> ACTION ITEM: Write out again only the lines that run from the start of the entries to the line containing "ATOM 16 N N", both included.
___ DATA PROVIDED
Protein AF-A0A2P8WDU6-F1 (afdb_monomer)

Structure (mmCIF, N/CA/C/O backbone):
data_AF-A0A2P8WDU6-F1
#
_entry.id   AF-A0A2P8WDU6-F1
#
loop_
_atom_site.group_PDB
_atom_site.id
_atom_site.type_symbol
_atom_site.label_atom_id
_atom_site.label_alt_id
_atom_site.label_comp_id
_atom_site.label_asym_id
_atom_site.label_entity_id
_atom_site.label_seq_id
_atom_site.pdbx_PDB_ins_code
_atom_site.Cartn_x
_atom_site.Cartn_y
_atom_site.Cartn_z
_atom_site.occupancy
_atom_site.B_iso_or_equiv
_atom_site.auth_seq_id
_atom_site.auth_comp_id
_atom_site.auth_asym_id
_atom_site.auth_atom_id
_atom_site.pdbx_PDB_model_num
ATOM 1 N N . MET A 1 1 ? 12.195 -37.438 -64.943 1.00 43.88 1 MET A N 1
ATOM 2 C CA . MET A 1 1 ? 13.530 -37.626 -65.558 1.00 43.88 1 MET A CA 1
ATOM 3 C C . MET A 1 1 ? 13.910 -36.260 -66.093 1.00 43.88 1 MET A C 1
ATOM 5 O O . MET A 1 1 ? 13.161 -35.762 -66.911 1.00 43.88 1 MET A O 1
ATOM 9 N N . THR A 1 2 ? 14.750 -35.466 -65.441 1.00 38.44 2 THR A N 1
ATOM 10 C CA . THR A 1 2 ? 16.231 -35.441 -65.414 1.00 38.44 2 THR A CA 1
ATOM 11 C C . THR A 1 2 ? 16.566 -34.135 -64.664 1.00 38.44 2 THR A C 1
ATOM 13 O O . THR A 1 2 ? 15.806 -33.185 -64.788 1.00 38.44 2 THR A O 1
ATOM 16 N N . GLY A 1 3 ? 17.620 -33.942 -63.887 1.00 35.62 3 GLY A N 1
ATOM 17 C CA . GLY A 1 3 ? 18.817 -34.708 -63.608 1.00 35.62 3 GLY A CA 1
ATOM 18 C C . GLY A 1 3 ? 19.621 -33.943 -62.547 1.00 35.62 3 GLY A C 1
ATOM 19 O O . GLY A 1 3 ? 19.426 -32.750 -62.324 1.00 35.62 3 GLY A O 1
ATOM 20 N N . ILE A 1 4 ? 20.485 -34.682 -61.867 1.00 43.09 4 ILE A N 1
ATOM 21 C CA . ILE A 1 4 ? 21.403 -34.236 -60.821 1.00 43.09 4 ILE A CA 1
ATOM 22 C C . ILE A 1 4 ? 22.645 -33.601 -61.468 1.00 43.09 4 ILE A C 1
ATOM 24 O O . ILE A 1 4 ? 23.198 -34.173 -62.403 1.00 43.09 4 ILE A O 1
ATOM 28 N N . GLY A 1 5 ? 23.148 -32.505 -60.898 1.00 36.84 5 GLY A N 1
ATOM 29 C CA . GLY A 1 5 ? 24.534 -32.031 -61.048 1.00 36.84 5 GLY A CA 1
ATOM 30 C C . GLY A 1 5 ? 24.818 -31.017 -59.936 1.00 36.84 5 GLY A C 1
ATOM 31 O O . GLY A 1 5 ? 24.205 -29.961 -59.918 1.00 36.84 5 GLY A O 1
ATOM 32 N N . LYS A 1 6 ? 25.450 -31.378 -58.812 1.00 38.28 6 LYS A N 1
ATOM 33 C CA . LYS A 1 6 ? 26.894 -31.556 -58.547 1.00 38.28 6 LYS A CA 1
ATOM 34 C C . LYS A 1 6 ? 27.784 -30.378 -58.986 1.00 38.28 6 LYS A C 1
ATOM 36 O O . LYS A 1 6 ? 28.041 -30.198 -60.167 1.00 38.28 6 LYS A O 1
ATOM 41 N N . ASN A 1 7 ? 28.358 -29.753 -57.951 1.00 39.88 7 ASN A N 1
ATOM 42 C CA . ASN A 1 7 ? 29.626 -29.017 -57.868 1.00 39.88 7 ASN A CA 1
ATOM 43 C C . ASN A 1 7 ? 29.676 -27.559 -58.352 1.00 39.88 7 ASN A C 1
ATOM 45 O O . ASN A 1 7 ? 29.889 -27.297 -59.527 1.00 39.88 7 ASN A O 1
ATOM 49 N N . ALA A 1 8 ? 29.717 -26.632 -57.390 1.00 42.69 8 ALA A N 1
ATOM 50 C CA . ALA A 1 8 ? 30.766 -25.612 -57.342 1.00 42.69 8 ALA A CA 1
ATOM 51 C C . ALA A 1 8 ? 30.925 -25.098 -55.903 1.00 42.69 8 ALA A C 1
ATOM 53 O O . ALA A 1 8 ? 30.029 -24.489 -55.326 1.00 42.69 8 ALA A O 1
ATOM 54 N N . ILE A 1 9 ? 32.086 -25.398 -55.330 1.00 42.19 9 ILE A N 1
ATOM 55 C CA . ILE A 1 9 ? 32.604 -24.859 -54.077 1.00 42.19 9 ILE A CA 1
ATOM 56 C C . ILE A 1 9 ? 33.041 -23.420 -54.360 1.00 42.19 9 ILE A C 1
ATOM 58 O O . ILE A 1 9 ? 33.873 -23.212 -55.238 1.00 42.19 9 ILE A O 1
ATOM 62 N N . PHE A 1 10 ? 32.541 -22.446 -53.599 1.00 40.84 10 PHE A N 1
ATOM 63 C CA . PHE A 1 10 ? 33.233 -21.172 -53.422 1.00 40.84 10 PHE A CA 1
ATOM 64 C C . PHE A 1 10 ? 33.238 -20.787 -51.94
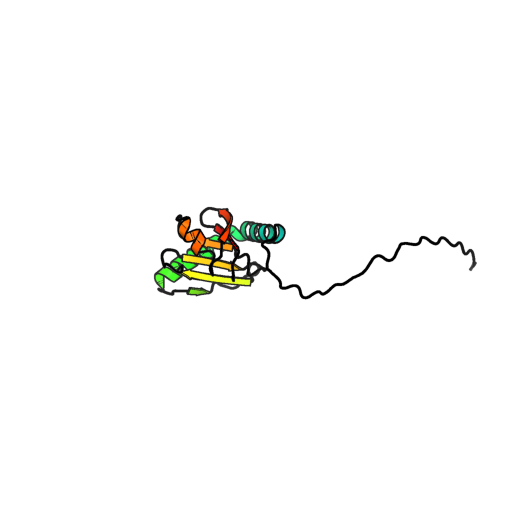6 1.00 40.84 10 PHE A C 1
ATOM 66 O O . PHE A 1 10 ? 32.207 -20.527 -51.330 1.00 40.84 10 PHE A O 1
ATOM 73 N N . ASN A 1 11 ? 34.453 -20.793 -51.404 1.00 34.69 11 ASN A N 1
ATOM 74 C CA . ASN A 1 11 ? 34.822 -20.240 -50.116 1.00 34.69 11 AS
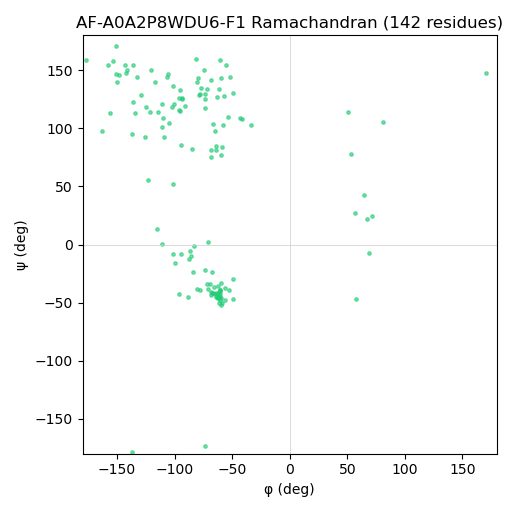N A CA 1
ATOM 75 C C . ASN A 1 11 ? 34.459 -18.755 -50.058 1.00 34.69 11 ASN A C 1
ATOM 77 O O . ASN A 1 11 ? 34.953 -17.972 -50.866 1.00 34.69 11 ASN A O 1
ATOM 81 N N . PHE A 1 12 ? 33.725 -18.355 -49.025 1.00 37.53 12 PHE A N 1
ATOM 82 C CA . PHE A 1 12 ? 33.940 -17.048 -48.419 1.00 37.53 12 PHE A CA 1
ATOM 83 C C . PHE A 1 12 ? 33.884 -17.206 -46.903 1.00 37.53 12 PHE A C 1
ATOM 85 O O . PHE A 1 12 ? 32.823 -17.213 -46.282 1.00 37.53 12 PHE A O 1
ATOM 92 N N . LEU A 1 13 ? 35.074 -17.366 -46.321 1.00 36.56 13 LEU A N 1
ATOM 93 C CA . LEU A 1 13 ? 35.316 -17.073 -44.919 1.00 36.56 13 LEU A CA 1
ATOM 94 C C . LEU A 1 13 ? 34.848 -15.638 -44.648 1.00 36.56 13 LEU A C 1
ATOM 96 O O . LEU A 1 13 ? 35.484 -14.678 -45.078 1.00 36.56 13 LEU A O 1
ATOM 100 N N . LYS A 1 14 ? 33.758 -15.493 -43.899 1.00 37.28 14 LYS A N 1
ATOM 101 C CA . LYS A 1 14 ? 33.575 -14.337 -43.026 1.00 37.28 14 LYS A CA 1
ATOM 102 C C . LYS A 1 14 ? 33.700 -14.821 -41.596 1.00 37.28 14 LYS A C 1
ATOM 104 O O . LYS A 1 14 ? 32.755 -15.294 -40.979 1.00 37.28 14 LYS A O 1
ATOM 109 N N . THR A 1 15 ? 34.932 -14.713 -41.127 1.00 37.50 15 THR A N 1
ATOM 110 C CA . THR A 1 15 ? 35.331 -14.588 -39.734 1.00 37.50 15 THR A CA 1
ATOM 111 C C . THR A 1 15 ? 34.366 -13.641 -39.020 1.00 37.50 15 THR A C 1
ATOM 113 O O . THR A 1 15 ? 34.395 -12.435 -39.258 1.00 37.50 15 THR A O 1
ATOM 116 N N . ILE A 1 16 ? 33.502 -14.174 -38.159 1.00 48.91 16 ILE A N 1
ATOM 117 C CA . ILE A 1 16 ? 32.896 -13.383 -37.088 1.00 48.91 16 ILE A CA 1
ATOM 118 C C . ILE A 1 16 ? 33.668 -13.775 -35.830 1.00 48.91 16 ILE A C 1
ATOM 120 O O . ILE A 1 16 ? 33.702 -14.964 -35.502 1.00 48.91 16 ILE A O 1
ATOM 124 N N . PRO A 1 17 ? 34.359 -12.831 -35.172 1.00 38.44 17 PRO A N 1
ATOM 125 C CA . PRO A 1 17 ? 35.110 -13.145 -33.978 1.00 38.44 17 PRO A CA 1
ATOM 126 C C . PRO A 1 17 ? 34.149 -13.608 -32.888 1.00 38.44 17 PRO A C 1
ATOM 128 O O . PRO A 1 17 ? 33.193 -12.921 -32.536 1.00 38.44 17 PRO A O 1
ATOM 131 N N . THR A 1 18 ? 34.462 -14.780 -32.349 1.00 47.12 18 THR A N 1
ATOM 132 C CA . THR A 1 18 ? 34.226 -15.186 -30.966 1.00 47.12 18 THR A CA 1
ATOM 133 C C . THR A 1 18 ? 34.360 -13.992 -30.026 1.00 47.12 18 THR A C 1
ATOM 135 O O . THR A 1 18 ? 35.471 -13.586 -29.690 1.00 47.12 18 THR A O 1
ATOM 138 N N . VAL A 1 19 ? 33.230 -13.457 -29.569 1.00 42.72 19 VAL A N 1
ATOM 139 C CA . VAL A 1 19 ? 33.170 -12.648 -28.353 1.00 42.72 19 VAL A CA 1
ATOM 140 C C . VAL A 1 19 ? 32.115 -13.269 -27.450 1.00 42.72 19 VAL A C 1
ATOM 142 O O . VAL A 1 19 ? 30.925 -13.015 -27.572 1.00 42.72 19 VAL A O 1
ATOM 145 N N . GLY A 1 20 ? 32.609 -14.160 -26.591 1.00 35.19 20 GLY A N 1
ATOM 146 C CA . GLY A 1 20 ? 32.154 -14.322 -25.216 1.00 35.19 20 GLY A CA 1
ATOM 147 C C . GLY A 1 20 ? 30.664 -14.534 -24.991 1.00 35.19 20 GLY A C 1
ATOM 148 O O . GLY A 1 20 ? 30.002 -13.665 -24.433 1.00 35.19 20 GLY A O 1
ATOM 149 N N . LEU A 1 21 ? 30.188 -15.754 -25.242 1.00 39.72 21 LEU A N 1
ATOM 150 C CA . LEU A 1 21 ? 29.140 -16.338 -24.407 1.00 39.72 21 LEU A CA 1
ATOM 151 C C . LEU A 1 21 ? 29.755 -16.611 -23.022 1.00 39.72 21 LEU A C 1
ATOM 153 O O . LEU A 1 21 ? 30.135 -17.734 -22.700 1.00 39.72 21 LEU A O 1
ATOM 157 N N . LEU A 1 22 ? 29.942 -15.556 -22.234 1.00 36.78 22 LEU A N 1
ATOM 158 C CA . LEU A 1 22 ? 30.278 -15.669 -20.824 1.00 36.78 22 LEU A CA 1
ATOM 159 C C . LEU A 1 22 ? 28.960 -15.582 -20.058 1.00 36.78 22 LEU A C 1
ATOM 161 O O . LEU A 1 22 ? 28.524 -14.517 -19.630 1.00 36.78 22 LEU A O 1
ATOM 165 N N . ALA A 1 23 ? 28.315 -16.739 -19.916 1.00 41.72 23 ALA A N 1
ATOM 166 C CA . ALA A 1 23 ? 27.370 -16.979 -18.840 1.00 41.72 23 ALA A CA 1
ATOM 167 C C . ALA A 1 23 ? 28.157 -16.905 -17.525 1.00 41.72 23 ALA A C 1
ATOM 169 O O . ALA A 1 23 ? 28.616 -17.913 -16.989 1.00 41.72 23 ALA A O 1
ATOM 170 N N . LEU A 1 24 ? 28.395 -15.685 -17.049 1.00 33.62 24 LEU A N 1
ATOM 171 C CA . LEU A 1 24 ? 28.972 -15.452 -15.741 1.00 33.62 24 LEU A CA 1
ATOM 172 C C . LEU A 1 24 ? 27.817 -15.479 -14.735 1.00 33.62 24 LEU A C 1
______
> RESULT FOR THIS EXERCISE:
Protein AF-A0A2P8WDU6-F1 (afdb_monomer)

Structure (mmCIF, N/CA/C/O backbone):
data_AF-A0A2P8WDU6-F1
#
_entry.id   AF-A0A2P8WDU6-F1
#
loop_
_atom_site.group_PDB
_atom_site.id
_atom_site.type_symbol
_atom_site.label_atom_id
_atom_site.label_alt_id
_atom_site.label_comp_id
_atom_site.label_asym_id
_atom_site.label_entity_id
_atom_site.label_seq_id
_atom_site.pdbx_PDB_ins_code
_atom_site.Cartn_x
_atom_site.Cartn_y
_atom_site.Cartn_z
_atom_site.occupancy
_atom_site.B_iso_or_equiv
_atom_site.auth_seq_id
_atom_site.auth_comp_id
_atom_site.auth_asym_id
_atom_site.auth_atom_id
_atom_site.pdbx_PDB_model_num
ATOM 1 N N . MET A 1 1 ? 12.195 -37.438 -64.943 1.00 43.88 1 MET A N 1
ATOM 2 C CA . MET A 1 1 ? 13.530 -37.626 -65.558 1.00 43.88 1 MET A CA 1
ATOM 3 C C . MET A 1 1 ? 13.910 -36.260 -66.093 1.00 43.88 1 MET A C 1
ATOM 5 O O . MET A 1 1 ? 13.161 -35.762 -66.911 1.00 43.88 1 MET A O 1
ATOM 9 N N . THR A 1 2 ? 14.750 -35.466 -65.441 1.00 38.44 2 THR A N 1
ATOM 10 C CA . THR A 1 2 ? 16.231 -35.441 -65.414 1.00 38.44 2 THR A CA 1
ATOM 11 C C . THR A 1 2 ? 16.566 -34.135 -64.664 1.00 38.44 2 THR A C 1
ATOM 13 O O . THR A 1 2 ? 15.806 -33.185 -64.788 1.00 38.44 2 THR A O 1
ATOM 16 N N . GLY A 1 3 ? 17.620 -33.942 -63.887 1.00 35.62 3 GLY A N 1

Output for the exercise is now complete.